Living Trust: What Is It, and Do I Need One?
You may view a "trust" as something that only applies to rich people — not us “average folks.” Maybe not! Read on.
What is a trust?
A trust is simply a legal mechanism (a binding document) that allows an individual to hold legal title to (or own) property for and of another. The holder is called the trustee, and the person who benefits from this arrangement is the beneficiary.
A "living trust" (also known as an "inter vivos," a "revocable," or a "grantor" trust) allows a person to maintain control over all of his or her property that is held in the trust while they are alive and then pass it to beneficiaries at death. This property can be assets such as person's home, bank accounts, and investments. Generally, most people appoint themselves as the trustee in charge of managing their trust's assets. As a result, even though their assets have been put into the trusts, they are allowed to remain in control. A successor trustee, which can be either a person or an institution, can manage a trust's assets if a person is not able to do so for his or herself.
Why use a trust?
Most people that use a living trust do so to avoid probate. Probate is the court process in which an estate of a deceased individual is distributed to the people or organizations in his or her will or by the laws of that state if there is no will. This is done after all of the estate's debts are paid and all other matters are finalized (e.g., real estate sales and bank accounts liquidated). Probate has been known to take several months to close, and it must occur before the beneficiaries or those who are named in a will are legally allowed to receive what is intended to be theirs. During this time, a percentage of the estate is reduced by the costs of attorney fees, court costs, and other bills. All of this is avoided with a trust, as assets can slide directly to the beneficiaries upon death. In other words, this property owned by the living trust can be managed by the trustee and distributed according to the individual's directions without the supervision or involvement of a judge.
There are some drawbacks to using a living trust. They can take more time to set up than a simple will (and a person should have a will, regardless of whether they create a trust). In addition, there is ongoing maintenance, and it is more of a hassle to make changes to a trust than a will.

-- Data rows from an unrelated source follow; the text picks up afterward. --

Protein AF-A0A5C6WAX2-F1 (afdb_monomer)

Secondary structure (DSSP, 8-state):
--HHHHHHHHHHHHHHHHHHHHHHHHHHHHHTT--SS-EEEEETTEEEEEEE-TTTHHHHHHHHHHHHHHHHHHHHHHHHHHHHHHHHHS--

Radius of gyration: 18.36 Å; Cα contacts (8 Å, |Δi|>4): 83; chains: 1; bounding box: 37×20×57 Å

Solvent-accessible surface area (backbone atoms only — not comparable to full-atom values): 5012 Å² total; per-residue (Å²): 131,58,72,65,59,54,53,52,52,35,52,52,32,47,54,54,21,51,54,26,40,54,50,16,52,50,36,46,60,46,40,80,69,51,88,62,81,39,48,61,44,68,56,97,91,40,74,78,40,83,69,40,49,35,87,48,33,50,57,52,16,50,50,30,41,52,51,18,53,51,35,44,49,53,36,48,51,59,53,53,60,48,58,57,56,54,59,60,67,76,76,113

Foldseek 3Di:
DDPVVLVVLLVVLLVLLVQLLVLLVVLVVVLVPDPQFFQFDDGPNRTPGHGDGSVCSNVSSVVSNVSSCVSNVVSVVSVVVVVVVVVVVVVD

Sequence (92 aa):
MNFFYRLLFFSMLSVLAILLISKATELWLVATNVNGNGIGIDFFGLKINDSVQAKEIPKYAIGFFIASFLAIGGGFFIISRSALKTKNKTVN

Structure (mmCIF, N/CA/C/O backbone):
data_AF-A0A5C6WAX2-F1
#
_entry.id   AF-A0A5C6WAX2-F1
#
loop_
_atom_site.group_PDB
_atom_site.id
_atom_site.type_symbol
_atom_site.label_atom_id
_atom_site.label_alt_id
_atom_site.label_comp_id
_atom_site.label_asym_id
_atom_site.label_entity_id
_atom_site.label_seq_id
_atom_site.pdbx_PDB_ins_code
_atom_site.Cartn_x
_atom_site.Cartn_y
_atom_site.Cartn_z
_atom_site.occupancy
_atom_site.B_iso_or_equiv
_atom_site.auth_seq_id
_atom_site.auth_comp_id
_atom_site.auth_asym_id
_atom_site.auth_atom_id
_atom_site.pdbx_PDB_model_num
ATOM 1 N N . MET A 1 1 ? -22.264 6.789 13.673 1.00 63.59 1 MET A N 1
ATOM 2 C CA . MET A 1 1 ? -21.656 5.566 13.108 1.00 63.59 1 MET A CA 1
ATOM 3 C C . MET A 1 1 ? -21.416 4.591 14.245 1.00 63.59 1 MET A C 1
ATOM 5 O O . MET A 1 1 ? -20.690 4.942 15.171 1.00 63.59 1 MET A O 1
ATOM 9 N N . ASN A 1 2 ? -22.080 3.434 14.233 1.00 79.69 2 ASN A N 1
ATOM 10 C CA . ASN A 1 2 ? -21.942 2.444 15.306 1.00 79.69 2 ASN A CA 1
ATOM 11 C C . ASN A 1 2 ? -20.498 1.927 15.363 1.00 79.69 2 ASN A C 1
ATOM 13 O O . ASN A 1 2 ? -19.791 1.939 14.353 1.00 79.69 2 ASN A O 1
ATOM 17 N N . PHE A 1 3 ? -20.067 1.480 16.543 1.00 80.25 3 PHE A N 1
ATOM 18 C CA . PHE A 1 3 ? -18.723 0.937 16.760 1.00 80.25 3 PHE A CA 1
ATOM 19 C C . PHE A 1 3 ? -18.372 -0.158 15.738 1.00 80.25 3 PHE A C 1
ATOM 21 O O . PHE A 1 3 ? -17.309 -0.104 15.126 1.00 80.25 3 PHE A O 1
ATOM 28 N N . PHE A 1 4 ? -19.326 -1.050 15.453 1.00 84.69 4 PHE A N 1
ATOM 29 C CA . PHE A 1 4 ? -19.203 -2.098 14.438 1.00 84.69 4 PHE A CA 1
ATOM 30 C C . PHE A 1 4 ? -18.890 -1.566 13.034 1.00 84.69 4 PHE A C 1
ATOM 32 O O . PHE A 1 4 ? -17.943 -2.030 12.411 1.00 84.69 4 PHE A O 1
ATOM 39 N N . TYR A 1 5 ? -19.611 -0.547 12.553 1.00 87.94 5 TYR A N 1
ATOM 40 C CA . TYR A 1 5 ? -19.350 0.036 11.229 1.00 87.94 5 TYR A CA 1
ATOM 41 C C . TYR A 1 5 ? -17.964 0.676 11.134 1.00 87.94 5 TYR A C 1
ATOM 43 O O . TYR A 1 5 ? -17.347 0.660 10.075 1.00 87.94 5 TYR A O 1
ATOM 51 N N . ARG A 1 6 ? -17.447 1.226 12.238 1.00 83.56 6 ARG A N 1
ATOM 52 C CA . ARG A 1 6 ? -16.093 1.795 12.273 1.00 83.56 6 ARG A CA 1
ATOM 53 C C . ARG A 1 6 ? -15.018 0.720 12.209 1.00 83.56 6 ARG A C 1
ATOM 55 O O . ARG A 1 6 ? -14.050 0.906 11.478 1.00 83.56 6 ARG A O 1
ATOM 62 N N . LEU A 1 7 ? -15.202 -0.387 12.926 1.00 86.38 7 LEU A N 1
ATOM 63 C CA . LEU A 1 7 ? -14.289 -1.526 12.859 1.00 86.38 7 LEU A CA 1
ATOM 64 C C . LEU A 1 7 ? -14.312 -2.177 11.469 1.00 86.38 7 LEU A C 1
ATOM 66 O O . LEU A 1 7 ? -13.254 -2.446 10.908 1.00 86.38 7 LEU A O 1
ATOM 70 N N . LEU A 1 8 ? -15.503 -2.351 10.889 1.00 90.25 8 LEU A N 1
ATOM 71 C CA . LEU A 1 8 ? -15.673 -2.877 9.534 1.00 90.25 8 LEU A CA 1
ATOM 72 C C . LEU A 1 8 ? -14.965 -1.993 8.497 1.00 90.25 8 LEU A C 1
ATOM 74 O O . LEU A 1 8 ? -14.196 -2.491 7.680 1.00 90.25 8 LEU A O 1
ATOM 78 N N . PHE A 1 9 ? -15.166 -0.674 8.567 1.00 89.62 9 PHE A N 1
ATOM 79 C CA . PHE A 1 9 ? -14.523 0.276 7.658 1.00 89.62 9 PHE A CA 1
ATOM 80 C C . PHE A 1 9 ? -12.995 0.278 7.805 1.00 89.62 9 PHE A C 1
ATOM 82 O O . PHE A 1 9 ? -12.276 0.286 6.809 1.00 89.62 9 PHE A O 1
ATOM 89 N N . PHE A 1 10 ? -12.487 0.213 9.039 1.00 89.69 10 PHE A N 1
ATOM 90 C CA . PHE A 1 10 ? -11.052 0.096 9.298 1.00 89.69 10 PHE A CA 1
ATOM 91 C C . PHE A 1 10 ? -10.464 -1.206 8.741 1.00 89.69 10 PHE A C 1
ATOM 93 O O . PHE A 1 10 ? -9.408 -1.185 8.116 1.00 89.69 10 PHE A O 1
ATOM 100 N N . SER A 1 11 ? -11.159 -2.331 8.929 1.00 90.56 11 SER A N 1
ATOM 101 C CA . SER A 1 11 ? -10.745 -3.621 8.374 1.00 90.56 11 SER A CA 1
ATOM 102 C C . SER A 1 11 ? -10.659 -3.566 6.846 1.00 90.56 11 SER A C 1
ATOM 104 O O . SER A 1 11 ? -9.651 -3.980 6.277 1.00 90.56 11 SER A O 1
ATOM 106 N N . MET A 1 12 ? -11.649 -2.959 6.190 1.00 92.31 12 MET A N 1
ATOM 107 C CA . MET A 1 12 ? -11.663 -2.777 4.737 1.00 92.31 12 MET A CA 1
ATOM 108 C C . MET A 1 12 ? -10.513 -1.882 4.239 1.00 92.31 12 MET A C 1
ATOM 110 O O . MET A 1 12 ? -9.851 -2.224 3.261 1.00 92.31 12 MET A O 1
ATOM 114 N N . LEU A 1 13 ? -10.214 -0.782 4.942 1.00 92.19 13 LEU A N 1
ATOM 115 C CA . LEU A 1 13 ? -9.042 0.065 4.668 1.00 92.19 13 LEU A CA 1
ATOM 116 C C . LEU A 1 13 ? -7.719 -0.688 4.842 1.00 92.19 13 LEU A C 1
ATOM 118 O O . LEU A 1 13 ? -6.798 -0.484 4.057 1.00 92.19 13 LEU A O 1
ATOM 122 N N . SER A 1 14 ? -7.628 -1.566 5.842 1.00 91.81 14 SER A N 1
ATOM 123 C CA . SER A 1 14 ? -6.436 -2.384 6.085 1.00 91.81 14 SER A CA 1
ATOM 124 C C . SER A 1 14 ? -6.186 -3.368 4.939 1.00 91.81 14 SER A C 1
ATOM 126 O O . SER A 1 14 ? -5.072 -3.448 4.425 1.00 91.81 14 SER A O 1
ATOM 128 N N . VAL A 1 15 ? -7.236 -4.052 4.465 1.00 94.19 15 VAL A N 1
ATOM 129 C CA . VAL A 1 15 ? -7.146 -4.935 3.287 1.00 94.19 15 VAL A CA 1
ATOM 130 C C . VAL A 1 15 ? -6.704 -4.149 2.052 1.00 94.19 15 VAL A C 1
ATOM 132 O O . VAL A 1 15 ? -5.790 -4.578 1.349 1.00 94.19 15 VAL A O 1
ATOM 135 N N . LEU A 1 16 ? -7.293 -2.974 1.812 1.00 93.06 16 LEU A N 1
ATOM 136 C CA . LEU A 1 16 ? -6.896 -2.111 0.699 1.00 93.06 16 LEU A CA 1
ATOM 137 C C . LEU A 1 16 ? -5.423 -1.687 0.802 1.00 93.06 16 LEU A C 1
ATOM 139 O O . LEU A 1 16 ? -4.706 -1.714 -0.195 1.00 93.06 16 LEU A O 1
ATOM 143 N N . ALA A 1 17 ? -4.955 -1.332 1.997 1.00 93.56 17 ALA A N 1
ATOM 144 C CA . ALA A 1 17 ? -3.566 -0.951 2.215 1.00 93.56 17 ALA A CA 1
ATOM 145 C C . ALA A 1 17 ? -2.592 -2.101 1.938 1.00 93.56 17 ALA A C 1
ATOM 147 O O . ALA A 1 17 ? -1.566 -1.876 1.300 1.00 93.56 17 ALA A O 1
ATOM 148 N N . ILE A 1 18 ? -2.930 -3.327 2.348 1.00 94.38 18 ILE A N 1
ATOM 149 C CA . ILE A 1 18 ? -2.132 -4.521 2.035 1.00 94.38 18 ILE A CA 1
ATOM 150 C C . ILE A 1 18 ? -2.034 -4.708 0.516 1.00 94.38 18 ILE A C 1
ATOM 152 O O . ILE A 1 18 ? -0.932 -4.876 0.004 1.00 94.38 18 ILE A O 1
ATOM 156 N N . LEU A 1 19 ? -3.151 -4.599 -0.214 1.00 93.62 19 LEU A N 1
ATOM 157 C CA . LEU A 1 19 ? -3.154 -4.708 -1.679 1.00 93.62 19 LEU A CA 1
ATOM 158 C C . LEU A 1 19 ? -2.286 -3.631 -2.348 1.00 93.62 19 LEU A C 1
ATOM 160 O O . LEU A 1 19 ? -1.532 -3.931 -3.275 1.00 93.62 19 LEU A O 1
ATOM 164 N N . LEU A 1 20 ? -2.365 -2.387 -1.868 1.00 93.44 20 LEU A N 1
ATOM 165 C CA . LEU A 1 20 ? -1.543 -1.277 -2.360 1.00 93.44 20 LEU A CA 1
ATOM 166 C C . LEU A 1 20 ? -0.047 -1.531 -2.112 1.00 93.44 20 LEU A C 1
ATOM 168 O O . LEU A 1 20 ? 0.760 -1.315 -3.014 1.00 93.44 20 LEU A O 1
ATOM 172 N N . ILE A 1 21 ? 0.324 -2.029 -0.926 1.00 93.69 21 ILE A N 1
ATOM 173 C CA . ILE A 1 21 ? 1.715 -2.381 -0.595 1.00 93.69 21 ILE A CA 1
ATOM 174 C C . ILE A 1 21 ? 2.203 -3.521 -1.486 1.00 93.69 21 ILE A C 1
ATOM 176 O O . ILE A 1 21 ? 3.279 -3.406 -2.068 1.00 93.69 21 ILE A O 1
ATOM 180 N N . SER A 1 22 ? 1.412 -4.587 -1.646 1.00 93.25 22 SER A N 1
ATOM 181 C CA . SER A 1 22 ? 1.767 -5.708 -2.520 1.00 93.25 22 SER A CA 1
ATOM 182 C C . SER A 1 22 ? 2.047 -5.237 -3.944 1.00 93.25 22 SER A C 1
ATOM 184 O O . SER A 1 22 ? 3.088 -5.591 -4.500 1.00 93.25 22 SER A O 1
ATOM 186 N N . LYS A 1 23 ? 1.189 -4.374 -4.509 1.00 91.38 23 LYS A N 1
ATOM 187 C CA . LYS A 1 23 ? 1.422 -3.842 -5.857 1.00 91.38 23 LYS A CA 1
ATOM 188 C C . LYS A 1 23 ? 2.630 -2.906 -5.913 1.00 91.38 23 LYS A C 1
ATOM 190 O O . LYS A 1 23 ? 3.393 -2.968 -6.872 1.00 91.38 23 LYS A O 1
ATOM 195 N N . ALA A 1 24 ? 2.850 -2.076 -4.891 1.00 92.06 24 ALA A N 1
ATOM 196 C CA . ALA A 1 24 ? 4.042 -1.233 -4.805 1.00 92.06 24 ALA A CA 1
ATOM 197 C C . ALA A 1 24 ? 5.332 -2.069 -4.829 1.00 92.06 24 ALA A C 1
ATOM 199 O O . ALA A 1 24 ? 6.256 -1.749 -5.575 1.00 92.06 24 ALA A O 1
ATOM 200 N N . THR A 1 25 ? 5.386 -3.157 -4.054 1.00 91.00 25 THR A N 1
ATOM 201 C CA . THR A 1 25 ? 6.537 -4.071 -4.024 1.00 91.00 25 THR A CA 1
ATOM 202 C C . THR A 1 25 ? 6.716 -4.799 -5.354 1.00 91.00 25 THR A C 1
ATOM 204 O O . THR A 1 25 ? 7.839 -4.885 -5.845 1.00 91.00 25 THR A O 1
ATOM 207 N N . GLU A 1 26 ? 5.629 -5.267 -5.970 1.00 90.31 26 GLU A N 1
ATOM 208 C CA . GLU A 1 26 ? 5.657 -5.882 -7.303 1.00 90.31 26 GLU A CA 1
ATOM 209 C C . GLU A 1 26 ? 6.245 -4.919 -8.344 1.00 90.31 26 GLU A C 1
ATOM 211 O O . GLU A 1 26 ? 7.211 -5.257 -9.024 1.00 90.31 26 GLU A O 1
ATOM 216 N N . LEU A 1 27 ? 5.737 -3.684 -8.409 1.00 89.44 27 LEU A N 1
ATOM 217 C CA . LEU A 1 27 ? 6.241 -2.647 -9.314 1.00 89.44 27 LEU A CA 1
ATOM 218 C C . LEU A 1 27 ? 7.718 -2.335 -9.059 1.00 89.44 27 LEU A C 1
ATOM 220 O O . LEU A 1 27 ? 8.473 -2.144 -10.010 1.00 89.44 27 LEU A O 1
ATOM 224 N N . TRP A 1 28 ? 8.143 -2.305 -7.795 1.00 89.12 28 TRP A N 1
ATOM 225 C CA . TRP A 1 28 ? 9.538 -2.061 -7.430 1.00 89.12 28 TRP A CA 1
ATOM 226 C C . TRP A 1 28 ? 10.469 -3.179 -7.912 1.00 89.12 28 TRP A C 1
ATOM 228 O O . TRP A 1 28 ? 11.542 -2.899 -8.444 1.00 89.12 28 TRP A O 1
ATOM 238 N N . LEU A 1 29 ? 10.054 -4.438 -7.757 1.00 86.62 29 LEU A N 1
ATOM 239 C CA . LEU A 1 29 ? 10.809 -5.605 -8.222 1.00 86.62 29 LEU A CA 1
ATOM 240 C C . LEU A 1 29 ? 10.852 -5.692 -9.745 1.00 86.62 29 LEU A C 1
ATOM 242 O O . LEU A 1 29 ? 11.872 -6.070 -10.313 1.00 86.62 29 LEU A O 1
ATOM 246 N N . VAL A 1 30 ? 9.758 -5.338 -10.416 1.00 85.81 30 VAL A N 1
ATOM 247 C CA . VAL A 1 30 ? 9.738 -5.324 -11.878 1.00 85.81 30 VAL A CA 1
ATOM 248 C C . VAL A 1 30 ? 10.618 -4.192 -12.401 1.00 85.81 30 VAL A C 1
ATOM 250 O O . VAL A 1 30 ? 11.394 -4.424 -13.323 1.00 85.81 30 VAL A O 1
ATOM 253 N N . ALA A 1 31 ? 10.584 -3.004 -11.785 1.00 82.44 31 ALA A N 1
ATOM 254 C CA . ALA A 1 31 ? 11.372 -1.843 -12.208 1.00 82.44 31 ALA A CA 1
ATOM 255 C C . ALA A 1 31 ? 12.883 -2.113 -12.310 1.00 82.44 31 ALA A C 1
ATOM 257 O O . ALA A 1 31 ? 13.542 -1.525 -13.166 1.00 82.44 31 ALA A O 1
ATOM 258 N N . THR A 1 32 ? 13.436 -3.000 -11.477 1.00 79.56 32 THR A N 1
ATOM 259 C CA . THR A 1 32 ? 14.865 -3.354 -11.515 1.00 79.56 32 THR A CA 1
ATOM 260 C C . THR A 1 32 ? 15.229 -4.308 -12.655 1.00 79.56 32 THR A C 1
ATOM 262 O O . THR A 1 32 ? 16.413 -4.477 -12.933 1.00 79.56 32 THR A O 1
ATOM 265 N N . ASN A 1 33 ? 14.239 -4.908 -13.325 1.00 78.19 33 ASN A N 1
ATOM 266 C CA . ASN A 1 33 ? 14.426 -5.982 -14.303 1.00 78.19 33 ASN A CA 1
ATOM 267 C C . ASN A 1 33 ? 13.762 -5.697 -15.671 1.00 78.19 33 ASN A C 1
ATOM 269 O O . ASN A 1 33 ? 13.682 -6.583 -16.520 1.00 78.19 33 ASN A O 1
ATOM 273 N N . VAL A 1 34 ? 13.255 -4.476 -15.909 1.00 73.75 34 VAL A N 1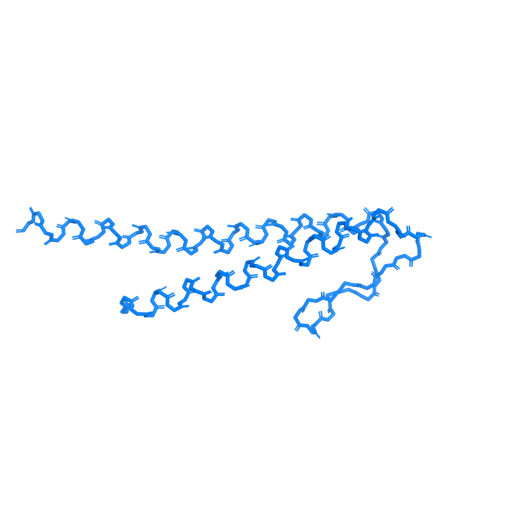
ATOM 274 C CA . VAL A 1 34 ? 12.631 -4.116 -17.198 1.00 73.75 34 VAL A CA 1
ATOM 275 C C . VAL A 1 34 ? 13.683 -3.664 -18.207 1.00 73.75 34 VAL A C 1
ATOM 277 O O . VAL A 1 34 ? 14.319 -2.626 -18.036 1.00 73.75 34 VAL A O 1
ATOM 280 N N . ASN A 1 35 ? 13.761 -4.366 -19.339 1.00 67.62 35 ASN A N 1
ATOM 281 C CA . ASN A 1 35 ? 14.662 -4.078 -20.466 1.00 67.62 35 ASN A CA 1
AT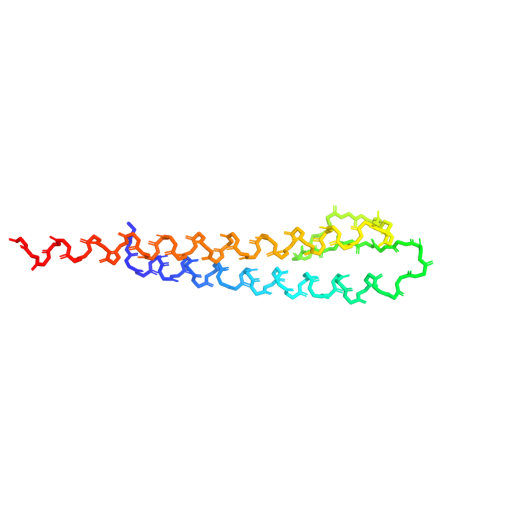OM 282 C C . ASN A 1 35 ? 14.252 -2.846 -21.307 1.00 67.62 35 ASN A C 1
ATOM 284 O O . ASN A 1 35 ? 14.418 -2.824 -22.522 1.00 67.62 35 ASN A O 1
ATOM 288 N N . GLY A 1 36 ? 13.671 -1.815 -20.689 1.00 67.75 36 GLY A N 1
ATOM 289 C CA . GLY A 1 36 ? 13.341 -0.549 -21.354 1.00 67.75 36 GLY A CA 1
ATOM 290 C C . GLY A 1 36 ? 12.072 -0.533 -22.218 1.00 67.75 36 GLY A C 1
ATOM 291 O O . GLY A 1 36 ? 11.607 0.556 -22.537 1.00 67.75 36 GLY A O 1
ATOM 292 N N . ASN A 1 37 ? 11.455 -1.683 -22.519 1.00 72.75 37 ASN A N 1
ATOM 293 C CA . ASN A 1 37 ? 10.250 -1.762 -23.369 1.00 72.75 37 ASN A CA 1
ATOM 294 C C . ASN A 1 37 ? 8.942 -1.293 -22.694 1.00 72.75 37 ASN A C 1
ATOM 296 O O . ASN A 1 37 ? 7.898 -1.234 -23.338 1.00 72.75 37 ASN A O 1
ATOM 300 N N . GLY A 1 38 ? 9.013 -0.932 -21.410 1.00 73.81 38 GLY A N 1
ATOM 301 C CA . GLY A 1 38 ? 7.866 -0.529 -20.600 1.00 73.81 38 GLY A CA 1
ATOM 302 C C . GLY A 1 38 ? 6.948 -1.693 -20.219 1.00 73.81 38 GLY A C 1
ATOM 303 O O . GLY A 1 38 ? 6.996 -2.766 -20.817 1.00 73.81 38 GLY A O 1
ATOM 304 N N . ILE A 1 39 ? 6.140 -1.492 -19.177 1.00 85.31 39 ILE A N 1
ATOM 305 C CA . ILE A 1 39 ? 5.129 -2.458 -18.717 1.00 85.31 39 ILE A CA 1
ATOM 306 C C . ILE A 1 39 ? 3.780 -1.761 -18.559 1.00 85.31 39 ILE A C 1
ATOM 308 O O . ILE A 1 39 ? 3.729 -0.573 -18.236 1.00 85.31 39 ILE A O 1
ATOM 312 N N . GLY A 1 40 ? 2.690 -2.501 -18.738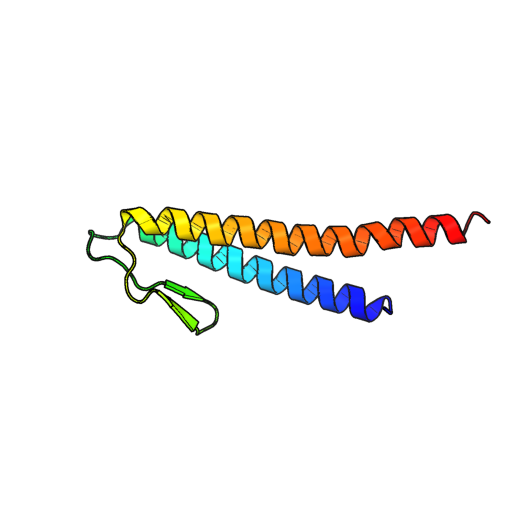 1.00 85.44 40 GLY A N 1
ATOM 313 C CA . GLY A 1 40 ? 1.373 -2.048 -18.301 1.00 85.44 40 GLY A CA 1
ATOM 314 C C . GLY A 1 40 ? 1.267 -2.092 -16.777 1.00 85.44 40 GLY A C 1
ATOM 315 O O . GLY A 1 40 ? 1.830 -2.983 -16.140 1.00 85.44 40 GLY A O 1
ATOM 316 N N . ILE A 1 41 ? 0.549 -1.133 -16.194 1.00 86.50 41 ILE A N 1
ATOM 317 C CA . ILE A 1 41 ? 0.246 -1.108 -14.760 1.00 86.50 41 ILE A CA 1
ATOM 318 C C . ILE A 1 41 ? -1.249 -1.326 -14.582 1.00 86.50 41 ILE A C 1
ATOM 320 O O . ILE A 1 41 ? -2.069 -0.527 -15.037 1.00 86.50 41 ILE A O 1
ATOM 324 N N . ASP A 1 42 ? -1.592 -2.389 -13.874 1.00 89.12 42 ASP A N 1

The ongoing maintenance involves transferring title to all assets to the trust that are intended to be held in that trust. This means including currently-owned assets in the creator's name and any assets that he or she obtains in the future. If an asset is not specifically designated to the trust for ownership, it most likely would be subject to probate. One other thing to remember is that the cost of an attorney can be several hundred dollars an hour.
Do I need one?
The favorite answer of most attorneys to any legal question such as this is, "It depends." A living trust certainly isn't "needed" or required by anyone. The question more accurately is, "Does a living trust make sense in my situation, and can I benefit from constructing one?"
To determine whether it makes sense for you, first answer the following questions:
- What is your age?
- How much wealth do you have?
- Are you married?
- Do you have children?
- Are there other factors that make a living trust potentially beneficial in your situation?
Age. As a general rule, a living trust is not very helpful for healthy individuals who are less than 60 years of age, married, with school-age children, and have no significant assets. Such people should, however, have a will (along with a healthcare directive and a limited power of attorney for incapacity). This document will work to transfer property according to your wishes in the event of a sudden death. Another point is the fact that estate tax law changes and new manners of avoiding probate have become regular occurrences in the post-baby-boomer generations.
Wealth. Once a person's age is considered, we must next look at wealth. The wealthier a person is, the more useful a living trust and other types of estate planning can be to avoid probate and to maintain the property for beneficiaries and inheritors. What is "wealthy?" The definition of a wealthy individual for this discussion is one who has roughly over $1 million in property and investments. The types of assets you have can be a factor in this decision as well. For example, $4 million in the bank may be easier to move through probate than your dry cleaning business would be. No one is expecting the cash, but the dry cleaners have day-to-day activities that the trustee would have to monitor and report to the probate judge during the months leading up to when the estate is probated. In this instance, a living trust makes some sense.
Marital status and children. An individual who is married and plans to leave most of the property to his or her spouse has little concern for making plans to avoid probate. The majority of couples own assets together; in such cases, probate would not be needed to dispose of those assets. Several states are community property states, which also allow the surviving spouse to maintain property or asset ownership. Other states allow the surviving spouse to take advantage of special probate procedures that are more expeditious and economical than a standard probate proceeding. Therefore, younger married couples who: (i) do not have much in the way of assets, (ii) do not have children, and (iii) who will leave their assets to each other when the first one of them dies, are not in need of a living trust. It would be of no benefit to them.
Other factors. If an individual has property in two or more states, a living trust might make sense. In this way, he or she could avoid probate in one or both states. Factors like unconventional state probate laws and other ownership situations can also create unique issues.
These are the basic scenarios and reasons for creating a living trust. Of course, everyone's situation is different. You should seek more information from an attorney or estate planning specialist.